#### TASK DETAILS
Extract the whole listing as it stands. Do not include the pictures.
------------
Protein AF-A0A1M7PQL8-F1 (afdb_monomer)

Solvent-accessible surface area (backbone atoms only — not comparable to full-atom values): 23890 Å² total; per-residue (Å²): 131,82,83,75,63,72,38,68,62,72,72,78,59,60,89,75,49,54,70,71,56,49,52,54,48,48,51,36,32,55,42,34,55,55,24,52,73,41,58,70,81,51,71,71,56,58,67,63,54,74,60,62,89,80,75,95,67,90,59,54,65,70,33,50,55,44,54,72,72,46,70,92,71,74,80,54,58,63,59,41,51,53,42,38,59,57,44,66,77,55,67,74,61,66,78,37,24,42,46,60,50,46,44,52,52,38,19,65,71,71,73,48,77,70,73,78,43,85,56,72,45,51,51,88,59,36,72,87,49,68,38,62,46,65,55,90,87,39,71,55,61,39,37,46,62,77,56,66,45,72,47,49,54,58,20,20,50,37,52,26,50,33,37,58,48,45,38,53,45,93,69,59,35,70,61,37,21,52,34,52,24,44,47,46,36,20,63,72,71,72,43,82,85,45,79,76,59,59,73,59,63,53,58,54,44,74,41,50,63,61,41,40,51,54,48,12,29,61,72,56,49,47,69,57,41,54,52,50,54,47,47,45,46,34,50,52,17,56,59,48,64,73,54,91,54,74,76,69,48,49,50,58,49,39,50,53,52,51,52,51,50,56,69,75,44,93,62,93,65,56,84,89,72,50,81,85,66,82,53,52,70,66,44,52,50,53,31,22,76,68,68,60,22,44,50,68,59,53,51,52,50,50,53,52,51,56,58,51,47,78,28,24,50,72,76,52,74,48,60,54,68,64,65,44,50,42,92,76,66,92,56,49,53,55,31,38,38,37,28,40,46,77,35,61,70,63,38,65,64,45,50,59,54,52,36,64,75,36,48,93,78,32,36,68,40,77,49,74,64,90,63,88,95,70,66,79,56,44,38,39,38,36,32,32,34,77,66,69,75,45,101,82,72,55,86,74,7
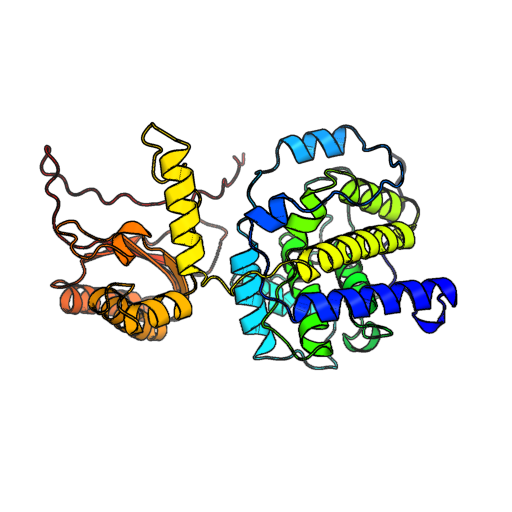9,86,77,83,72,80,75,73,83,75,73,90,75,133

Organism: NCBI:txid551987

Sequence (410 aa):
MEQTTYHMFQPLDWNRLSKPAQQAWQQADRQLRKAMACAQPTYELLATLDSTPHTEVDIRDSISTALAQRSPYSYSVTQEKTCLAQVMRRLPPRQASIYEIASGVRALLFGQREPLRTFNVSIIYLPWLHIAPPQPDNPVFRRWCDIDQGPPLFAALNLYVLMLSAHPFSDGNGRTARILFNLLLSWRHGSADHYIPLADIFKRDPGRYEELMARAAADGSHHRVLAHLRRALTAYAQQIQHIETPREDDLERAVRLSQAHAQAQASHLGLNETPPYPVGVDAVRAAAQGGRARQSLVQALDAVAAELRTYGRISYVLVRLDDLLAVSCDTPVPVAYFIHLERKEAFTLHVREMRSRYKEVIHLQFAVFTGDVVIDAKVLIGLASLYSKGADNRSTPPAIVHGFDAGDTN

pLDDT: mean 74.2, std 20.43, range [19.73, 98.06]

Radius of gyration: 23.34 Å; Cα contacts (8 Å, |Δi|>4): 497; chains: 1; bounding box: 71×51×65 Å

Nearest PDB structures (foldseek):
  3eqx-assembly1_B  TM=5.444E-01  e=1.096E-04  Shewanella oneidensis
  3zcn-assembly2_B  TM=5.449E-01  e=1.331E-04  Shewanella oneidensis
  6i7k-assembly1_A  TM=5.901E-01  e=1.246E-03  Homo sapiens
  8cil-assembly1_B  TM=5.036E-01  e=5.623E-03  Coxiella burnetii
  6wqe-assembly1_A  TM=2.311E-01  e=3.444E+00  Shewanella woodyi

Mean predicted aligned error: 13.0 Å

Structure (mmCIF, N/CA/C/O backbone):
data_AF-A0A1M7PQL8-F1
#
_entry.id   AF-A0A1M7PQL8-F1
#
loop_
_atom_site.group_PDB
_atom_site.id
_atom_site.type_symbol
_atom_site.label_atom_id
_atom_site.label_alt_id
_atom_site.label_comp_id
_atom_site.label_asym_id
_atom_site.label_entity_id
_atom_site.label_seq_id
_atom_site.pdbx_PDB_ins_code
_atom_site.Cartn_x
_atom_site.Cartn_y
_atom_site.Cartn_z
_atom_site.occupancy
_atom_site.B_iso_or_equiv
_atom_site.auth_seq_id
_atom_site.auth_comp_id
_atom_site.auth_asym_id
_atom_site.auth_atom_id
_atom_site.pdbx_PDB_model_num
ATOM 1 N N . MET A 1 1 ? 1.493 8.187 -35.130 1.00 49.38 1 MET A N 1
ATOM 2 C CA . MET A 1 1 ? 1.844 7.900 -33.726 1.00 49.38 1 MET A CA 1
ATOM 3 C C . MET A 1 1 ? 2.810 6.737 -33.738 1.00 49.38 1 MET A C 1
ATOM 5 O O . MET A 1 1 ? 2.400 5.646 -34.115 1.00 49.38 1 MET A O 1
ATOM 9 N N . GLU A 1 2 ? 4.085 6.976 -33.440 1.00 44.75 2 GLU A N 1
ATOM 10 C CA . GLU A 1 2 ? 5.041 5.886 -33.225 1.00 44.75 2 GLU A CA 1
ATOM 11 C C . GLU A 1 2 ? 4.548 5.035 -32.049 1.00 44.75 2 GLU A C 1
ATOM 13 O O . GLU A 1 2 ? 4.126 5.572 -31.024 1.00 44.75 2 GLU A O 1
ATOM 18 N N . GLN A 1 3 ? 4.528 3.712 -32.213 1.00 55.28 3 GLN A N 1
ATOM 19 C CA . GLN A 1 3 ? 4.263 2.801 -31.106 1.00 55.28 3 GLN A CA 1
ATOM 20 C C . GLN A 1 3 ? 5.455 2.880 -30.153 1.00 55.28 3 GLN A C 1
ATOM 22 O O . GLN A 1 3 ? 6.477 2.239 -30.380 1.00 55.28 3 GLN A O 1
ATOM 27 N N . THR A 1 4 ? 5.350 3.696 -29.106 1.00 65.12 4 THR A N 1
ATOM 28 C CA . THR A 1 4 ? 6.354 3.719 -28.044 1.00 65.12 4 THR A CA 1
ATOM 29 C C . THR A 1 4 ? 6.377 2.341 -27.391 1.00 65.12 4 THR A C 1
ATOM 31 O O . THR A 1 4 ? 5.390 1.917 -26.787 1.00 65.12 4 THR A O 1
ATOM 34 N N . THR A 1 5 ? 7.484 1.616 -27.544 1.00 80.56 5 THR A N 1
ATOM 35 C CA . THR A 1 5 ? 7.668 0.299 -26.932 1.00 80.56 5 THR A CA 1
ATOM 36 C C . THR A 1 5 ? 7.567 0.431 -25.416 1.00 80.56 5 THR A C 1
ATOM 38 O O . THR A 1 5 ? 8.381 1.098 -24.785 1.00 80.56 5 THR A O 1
------------
#### EXERCISE RESPONSE
Protein AF-A0A1M7PQL8-F1 (afdb_monomer)

Solvent-accessible surface area (backbone atoms only — not comparable to full-atom values): 23890 Å² total; per-residue (Å²): 131,82,83,75,63,72,38,68,62,72,72,78,59,60,89,75,49,54,70,71,56,49,52,54,48,48,51,36,32,55,42,34,55,55,24,52,73,41,58,70,81,51,71,71,56,58,67,63,54,74,60,62,89,80,75,95,67,90,59,54,65,70,33,50,55,44,54,72,72,46,70,92,71,74,80,54,58,63,59,41,51,53,42,38,59,57,44,66,77,55,67,74,61,66,78,37,24,42,46,60,50,46,44,52,52,38,19,65,71,71,73,48,77,70,73,78,43,85,56,72,45,51,51,88,59,36,72,87,49,68,38,62,46,65,55,90,87,39,71,55,61,39,37,46,62,77,56,66,45,72,47,49,54,58,20,20,50,37,52,26,50,33,37,58,48,45,38,53,45,93,69,59,35,70,61,37,21,52,34,52,24,44,47,46,36,20,63,72,71,72,43,82,85,45,79,76,59,59,73,59,63,53,58,54,44,74,41,50,63,61,41,40,51,54,48,12,29,61,72,56,49,47,69,57,41,54,52,50,54,47,47,45,46,34,50,52,17,56,59,48,64,73,54,91,54,74,76,69,48,49,50,58,49,39,50,53,52,51,52,51,50,56,69,75,44,93,62,93,65,56,84,89,72,50,81,85,66,82,53,52,70,66,44,52,50,53,31,22,76,68,68,60,22,44,50,68,59,53,51,52,50,50,53,52,51,56,58,51,47,78,28,24,50,72,76,52,74,48,60,54,68,64,65,44,50,42,92,76,66,92,56,49,53,55,31,38,38,37,28,40,46,77,35,61,70,63,38,65,64,45,50,59,54,52,36,64,75,36,48,93,78,32,36,68,40,77,49,74,64,90,63,88,95,70,66,79,56,44,38,39,38,36,32,32,34,77,66,69,75,45,101,82,72,55,86,74,7
9,86,77,83,72,80,75,73,83,75,73,90,75,133

Organism: NCBI:txid551987

Sequence (410 aa):
MEQTTYHMFQPLDWNRLSKPAQQAWQQADRQLRKAMACAQPTYELLATLDSTPHTEVDIRDSISTALAQRSPYSYSVTQEKTCLAQVMRRLPPRQASIYEIASGVRALLFGQREPLRTFNVSIIYLPWLHIAPPQPDNPVFRRWCDIDQGPPLFAALNLYVLMLSAHPFSDGNGRTARILFNLLLSWRHGSADHYIPLADIFKRDPGRYEELMARAAADGSHHRVLAHLRRALTAYAQQIQHIETPREDDLERAVRLSQAHAQAQASHLGLNETPPYPVGVDAVRAAAQGGRARQSLVQALDAVAAELRTYGRISYVLVRLDDLLAVSCDTPVPVAYFIHLERKEAFTLHVREMRSRYKEVIHLQFAVFTGDVVIDAKVLIGLASLYSKGADNRSTPPAIVHGFDAGDTN

pLDDT: mean 74.2, std 20.43, range [19.73, 98.06]

Radius of gyration: 23.34 Å; Cα contacts (8 Å, |Δi|>4): 497; chains: 1; bounding box: 71×51×65 Å

Nearest PDB structures (foldseek):
  3eqx-assembly1_B  TM=5.444E-01  e=1.096E-04  Shewanella oneidensis
  3zcn-assembly2_B  TM=5.449E-01  e=1.331E-04  Shewanella oneidensis
  6i7k-assembly1_A  TM=5.901E-01  e=1.246E-03  Homo sapiens
  8cil-assembly1_B  TM=5.036E-01  e=5.623E-03  Coxiella burnetii
  6wqe-assembly1_A  TM=2.311E-01  e=3.444E+00  Shewanella woodyi

Mean predicted aligned error: 13.0 Å

Structure (mmCIF, N/CA/C/O backbone):
data_AF-A0A1M7PQL8-F1
#
_entry.id   AF-A0A1M7PQL8-F1
#
loop_
_atom_site.group_PDB
_atom_site.id
_atom_site.type_symbol
_atom_site.label_atom_id
_atom_site.label_alt_id
_atom_site.label_comp_id
_atom_site.label_asym_id
_atom_site.label_entity_id
_atom_site.label_seq_id
_atom_site.pdbx_PDB_ins_code
_atom_site.Cartn_x
_atom_site.Cartn_y
_atom_site.Cartn_z
_atom_site.occupancy
_atom_site.B_iso_or_equiv
_atom_site.auth_seq_id
_atom_site.auth_comp_id
_atom_site.auth_asym_id
_atom_site.auth_atom_id
_atom_site.pdbx_PDB_model_num
ATOM 1 N N . MET A 1 1 ? 1.493 8.187 -35.130 1.00 49.38 1 MET A N 1
ATOM 2 C CA . MET A 1 1 ? 1.844 7.900 -33.726 1.00 49.38 1 MET A CA 1
ATOM 3 C C . MET A 1 1 ? 2.810 6.737 -33.738 1.00 49.38 1 MET A C 1
ATOM 5 O O . MET A 1 1 ? 2.400 5.646 -34.115 1.00 49.38 1 MET A O 1
ATOM 9 N N . GLU A 1 2 ? 4.085 6.976 -33.440 1.00 44.75 2 GLU A N 1
ATOM 10 C CA . GLU A 1 2 ? 5.041 5.886 -33.225 1.00 44.75 2 GLU A CA 1
ATOM 11 C C . GLU A 1 2 ? 4.548 5.035 -32.049 1.00 44.75 2 GLU A C 1
ATOM 13 O O . GLU A 1 2 ? 4.126 5.572 -31.024 1.00 44.75 2 GLU A O 1
ATOM 18 N N . GLN A 1 3 ? 4.528 3.712 -32.213 1.00 55.28 3 GLN A N 1
ATOM 19 C CA . GLN A 1 3 ? 4.263 2.801 -31.106 1.00 55.28 3 GLN A CA 1
ATOM 20 C C . GLN A 1 3 ? 5.455 2.880 -30.153 1.00 55.28 3 GLN A C 1
ATOM 22 O O . GLN A 1 3 ? 6.477 2.239 -30.380 1.00 55.28 3 GLN A O 1
ATOM 27 N N . THR A 1 4 ? 5.350 3.696 -29.106 1.00 65.12 4 THR A N 1
ATOM 28 C CA . THR A 1 4 ? 6.354 3.719 -28.044 1.00 65.12 4 THR A CA 1
ATOM 29 C C . THR A 1 4 ? 6.377 2.341 -27.391 1.00 65.12 4 THR A C 1
ATOM 31 O O . THR A 1 4 ? 5.390 1.917 -26.787 1.00 65.12 4 THR A O 1
ATOM 34 N N . THR A 1 5 ? 7.484 1.616 -27.544 1.00 80.56 5 THR A N 1
ATOM 35 C CA . THR A 1 5 ? 7.668 0.299 -26.932 1.00 80.56 5 THR A CA 1
ATOM 36 C C . THR A 1 5 ? 7.567 0.431 -25.416 1.00 80.56 5 THR A C 1
ATOM 38 O O . THR A 1 5 ? 8.381 1.098 -24.785 1.00 80.56 5 THR A O 1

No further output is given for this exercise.